» Problem to work on
No picture should appear in the copy. Transcribe exactly, and only, the lines from the one with "ATOM 141 C CA" through the last line of the data below.

-*-*-

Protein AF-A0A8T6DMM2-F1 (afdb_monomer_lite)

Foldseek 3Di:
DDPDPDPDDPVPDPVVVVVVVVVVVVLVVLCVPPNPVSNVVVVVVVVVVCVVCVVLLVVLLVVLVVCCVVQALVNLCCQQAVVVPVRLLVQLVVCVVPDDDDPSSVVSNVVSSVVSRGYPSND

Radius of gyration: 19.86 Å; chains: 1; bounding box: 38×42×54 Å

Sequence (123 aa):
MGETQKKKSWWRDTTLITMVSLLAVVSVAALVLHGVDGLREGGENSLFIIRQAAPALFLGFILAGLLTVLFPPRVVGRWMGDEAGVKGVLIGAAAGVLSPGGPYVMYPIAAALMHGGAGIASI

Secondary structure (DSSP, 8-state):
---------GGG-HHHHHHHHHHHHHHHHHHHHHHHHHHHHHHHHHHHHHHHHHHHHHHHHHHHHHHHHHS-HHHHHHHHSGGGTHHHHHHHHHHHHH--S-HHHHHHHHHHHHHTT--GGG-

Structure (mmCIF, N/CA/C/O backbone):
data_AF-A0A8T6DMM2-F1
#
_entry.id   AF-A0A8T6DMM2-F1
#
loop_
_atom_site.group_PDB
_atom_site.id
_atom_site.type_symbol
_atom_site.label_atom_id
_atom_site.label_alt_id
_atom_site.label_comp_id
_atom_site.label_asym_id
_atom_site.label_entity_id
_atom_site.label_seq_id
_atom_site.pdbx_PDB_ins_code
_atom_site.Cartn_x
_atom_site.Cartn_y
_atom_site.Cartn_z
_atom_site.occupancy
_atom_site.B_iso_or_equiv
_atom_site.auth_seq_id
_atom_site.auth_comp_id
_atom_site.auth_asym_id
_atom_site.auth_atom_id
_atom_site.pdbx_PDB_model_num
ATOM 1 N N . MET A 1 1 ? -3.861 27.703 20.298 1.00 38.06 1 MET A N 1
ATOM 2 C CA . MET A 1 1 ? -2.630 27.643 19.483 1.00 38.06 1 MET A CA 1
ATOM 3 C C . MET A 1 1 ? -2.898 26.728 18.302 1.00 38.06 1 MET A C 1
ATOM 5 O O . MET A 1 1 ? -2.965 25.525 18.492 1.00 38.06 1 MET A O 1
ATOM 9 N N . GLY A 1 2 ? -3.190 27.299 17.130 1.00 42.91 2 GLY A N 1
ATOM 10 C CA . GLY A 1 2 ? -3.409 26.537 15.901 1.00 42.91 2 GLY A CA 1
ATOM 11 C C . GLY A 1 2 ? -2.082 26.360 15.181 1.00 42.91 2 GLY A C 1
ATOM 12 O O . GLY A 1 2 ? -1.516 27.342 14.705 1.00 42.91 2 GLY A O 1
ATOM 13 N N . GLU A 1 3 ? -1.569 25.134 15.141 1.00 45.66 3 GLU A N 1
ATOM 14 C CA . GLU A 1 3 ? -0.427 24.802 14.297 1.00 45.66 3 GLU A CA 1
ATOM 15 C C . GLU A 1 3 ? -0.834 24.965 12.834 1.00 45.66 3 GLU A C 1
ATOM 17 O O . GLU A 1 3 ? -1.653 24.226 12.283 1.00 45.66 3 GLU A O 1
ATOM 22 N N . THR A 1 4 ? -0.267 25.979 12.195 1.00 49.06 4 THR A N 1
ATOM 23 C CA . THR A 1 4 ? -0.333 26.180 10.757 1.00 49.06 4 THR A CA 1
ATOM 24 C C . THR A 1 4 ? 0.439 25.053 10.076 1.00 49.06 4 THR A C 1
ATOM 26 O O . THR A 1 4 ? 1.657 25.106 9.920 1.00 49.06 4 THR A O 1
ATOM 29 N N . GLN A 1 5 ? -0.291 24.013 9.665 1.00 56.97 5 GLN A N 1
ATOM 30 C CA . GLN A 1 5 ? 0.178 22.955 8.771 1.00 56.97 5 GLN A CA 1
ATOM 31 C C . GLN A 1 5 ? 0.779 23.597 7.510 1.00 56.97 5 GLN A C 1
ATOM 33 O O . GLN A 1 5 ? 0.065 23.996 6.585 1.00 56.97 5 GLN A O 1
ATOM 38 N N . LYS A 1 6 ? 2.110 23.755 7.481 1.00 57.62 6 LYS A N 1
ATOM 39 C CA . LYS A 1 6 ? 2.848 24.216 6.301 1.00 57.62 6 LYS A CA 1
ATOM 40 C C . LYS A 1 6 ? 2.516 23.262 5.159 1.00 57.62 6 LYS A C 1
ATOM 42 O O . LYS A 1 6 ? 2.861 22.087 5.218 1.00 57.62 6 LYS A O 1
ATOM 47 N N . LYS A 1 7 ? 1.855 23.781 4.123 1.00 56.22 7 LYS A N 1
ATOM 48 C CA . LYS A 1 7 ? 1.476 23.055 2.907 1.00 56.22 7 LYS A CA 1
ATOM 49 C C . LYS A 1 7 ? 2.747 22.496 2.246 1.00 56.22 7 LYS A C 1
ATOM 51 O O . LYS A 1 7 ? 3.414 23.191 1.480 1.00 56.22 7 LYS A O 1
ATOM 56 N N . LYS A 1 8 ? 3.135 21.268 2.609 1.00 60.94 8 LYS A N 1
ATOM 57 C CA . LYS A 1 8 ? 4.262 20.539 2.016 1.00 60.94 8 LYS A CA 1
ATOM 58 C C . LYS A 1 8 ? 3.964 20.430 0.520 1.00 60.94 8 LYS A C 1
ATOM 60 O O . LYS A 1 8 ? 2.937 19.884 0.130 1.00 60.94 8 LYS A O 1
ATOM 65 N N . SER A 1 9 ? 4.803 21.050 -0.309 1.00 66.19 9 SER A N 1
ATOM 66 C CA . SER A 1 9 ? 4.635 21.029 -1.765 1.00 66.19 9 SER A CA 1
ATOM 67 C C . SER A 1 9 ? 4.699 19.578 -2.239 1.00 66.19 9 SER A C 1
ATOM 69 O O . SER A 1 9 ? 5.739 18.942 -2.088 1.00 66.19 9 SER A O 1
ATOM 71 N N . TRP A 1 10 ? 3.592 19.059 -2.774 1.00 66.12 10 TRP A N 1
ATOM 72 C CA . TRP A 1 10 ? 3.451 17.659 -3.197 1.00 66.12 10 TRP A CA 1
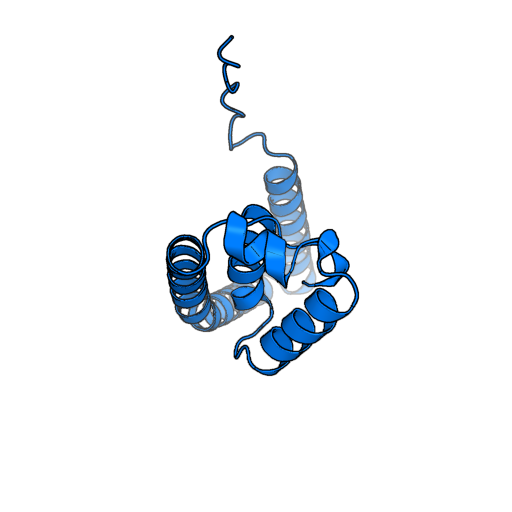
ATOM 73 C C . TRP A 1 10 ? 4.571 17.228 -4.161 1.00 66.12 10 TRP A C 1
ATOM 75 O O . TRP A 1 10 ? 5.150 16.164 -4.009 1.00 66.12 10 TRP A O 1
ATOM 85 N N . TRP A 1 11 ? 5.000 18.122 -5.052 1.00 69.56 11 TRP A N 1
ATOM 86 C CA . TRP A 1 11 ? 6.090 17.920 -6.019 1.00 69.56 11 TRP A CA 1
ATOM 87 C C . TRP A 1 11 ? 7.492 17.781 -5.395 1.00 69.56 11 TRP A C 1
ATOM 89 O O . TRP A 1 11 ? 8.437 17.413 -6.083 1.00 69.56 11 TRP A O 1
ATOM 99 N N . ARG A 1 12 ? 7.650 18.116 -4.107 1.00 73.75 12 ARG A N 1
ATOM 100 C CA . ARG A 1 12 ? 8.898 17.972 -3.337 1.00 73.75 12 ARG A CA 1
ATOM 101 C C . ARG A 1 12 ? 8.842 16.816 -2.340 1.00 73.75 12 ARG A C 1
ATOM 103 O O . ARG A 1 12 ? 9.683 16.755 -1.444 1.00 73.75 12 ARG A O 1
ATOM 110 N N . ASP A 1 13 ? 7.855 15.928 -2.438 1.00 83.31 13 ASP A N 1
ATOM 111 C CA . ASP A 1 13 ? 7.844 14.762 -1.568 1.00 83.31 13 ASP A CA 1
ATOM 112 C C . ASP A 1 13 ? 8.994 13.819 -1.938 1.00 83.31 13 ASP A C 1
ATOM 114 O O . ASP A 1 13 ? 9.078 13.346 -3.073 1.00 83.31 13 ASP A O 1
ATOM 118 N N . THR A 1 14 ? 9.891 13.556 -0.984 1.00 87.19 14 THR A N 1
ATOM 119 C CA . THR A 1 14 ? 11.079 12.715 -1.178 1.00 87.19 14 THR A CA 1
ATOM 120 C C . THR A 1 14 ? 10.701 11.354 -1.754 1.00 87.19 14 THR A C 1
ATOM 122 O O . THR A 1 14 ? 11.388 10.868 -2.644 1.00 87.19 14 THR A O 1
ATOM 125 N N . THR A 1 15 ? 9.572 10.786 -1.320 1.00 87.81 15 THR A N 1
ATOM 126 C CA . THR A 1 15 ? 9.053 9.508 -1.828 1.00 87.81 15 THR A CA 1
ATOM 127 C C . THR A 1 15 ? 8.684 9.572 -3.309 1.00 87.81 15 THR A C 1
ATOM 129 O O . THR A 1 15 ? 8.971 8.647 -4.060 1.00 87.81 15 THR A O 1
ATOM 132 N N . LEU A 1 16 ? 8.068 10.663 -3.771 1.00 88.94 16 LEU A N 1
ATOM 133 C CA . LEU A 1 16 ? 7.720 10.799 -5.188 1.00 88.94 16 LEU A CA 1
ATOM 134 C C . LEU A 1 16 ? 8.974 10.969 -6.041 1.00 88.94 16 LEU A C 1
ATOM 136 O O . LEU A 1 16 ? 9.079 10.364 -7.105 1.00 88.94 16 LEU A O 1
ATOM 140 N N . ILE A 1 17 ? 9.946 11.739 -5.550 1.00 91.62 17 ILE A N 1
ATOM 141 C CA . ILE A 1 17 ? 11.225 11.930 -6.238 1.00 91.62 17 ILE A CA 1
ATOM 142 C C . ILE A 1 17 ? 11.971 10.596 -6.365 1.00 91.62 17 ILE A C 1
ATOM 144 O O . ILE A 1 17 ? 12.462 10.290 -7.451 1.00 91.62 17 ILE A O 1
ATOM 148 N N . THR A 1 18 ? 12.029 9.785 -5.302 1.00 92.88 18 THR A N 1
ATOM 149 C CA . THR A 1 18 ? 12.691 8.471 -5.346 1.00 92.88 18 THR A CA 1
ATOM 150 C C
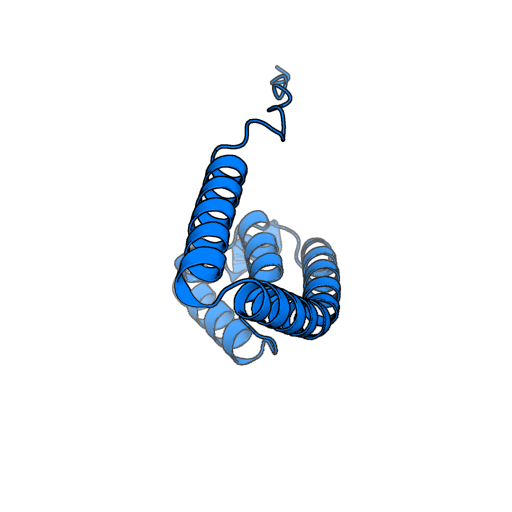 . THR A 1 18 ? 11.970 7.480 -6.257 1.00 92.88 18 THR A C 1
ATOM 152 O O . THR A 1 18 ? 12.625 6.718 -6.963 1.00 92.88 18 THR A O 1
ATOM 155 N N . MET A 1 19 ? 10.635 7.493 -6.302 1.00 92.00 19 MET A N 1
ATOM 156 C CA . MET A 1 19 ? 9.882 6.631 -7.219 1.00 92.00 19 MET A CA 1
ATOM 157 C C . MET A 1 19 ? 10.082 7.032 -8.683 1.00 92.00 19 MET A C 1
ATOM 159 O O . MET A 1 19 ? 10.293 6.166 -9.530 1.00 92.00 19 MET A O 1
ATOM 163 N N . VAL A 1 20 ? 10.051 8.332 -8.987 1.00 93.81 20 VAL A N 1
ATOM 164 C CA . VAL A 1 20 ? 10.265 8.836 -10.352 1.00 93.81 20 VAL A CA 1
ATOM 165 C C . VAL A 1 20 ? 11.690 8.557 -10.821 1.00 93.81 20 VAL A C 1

-*-*-

» Expected output
ATOM 141 C CA . ILE A 1 17 ? 11.225 11.930 -6.238 1.00 91.62 17 ILE A CA 1
ATOM 142 C C . ILE A 1 17 ? 11.971 10.596 -6.365 1.00 91.62 17 ILE A C 1
ATOM 144 O O . ILE A 1 17 ? 12.462 10.290 -7.451 1.00 91.62 17 ILE A O 1
ATOM 148 N N . THR A 1 18 ? 12.029 9.785 -5.302 1.00 92.88 18 THR A N 1
ATOM 149 C CA . THR A 1 18 ? 12.691 8.471 -5.346 1.00 92.88 18 THR A CA 1
ATOM 150 C C
 . THR A 1 18 ? 11.970 7.480 -6.257 1.00 92.88 18 THR A C 1
ATOM 152 O O . THR A 1 18 ? 12.625 6.718 -6.963 1.00 92.88 18 THR A O 1
ATOM 155 N N . MET A 1 19 ? 10.635 7.493 -6.302 1.00 92.00 19 MET A N 1
ATOM 156 C CA . MET A 1 19 ? 9.882 6.631 -7.219 1.00 92.00 19 MET A CA 1
ATOM 157 C C . MET A 1 19 ? 10.082 7.032 -8.683 1.00 92.00 19 MET A C 1
ATOM 159 O O . MET A 1 19 ? 10.293 6.166 -9.530 1.00 92.00 19 MET A O 1
ATOM 163 N N . VAL A 1 20 ? 10.051 8.332 -8.987 1.00 93.81 20 VAL A N 1
ATOM 164 C CA . VAL A 1 20 ? 10.265 8.836 -10.352 1.00 93.81 20 VAL A CA 1
ATOM 165 C C . VAL A 1 20 ? 11.690 8.557 -10.821 1.00 93.81 20 VAL A C 1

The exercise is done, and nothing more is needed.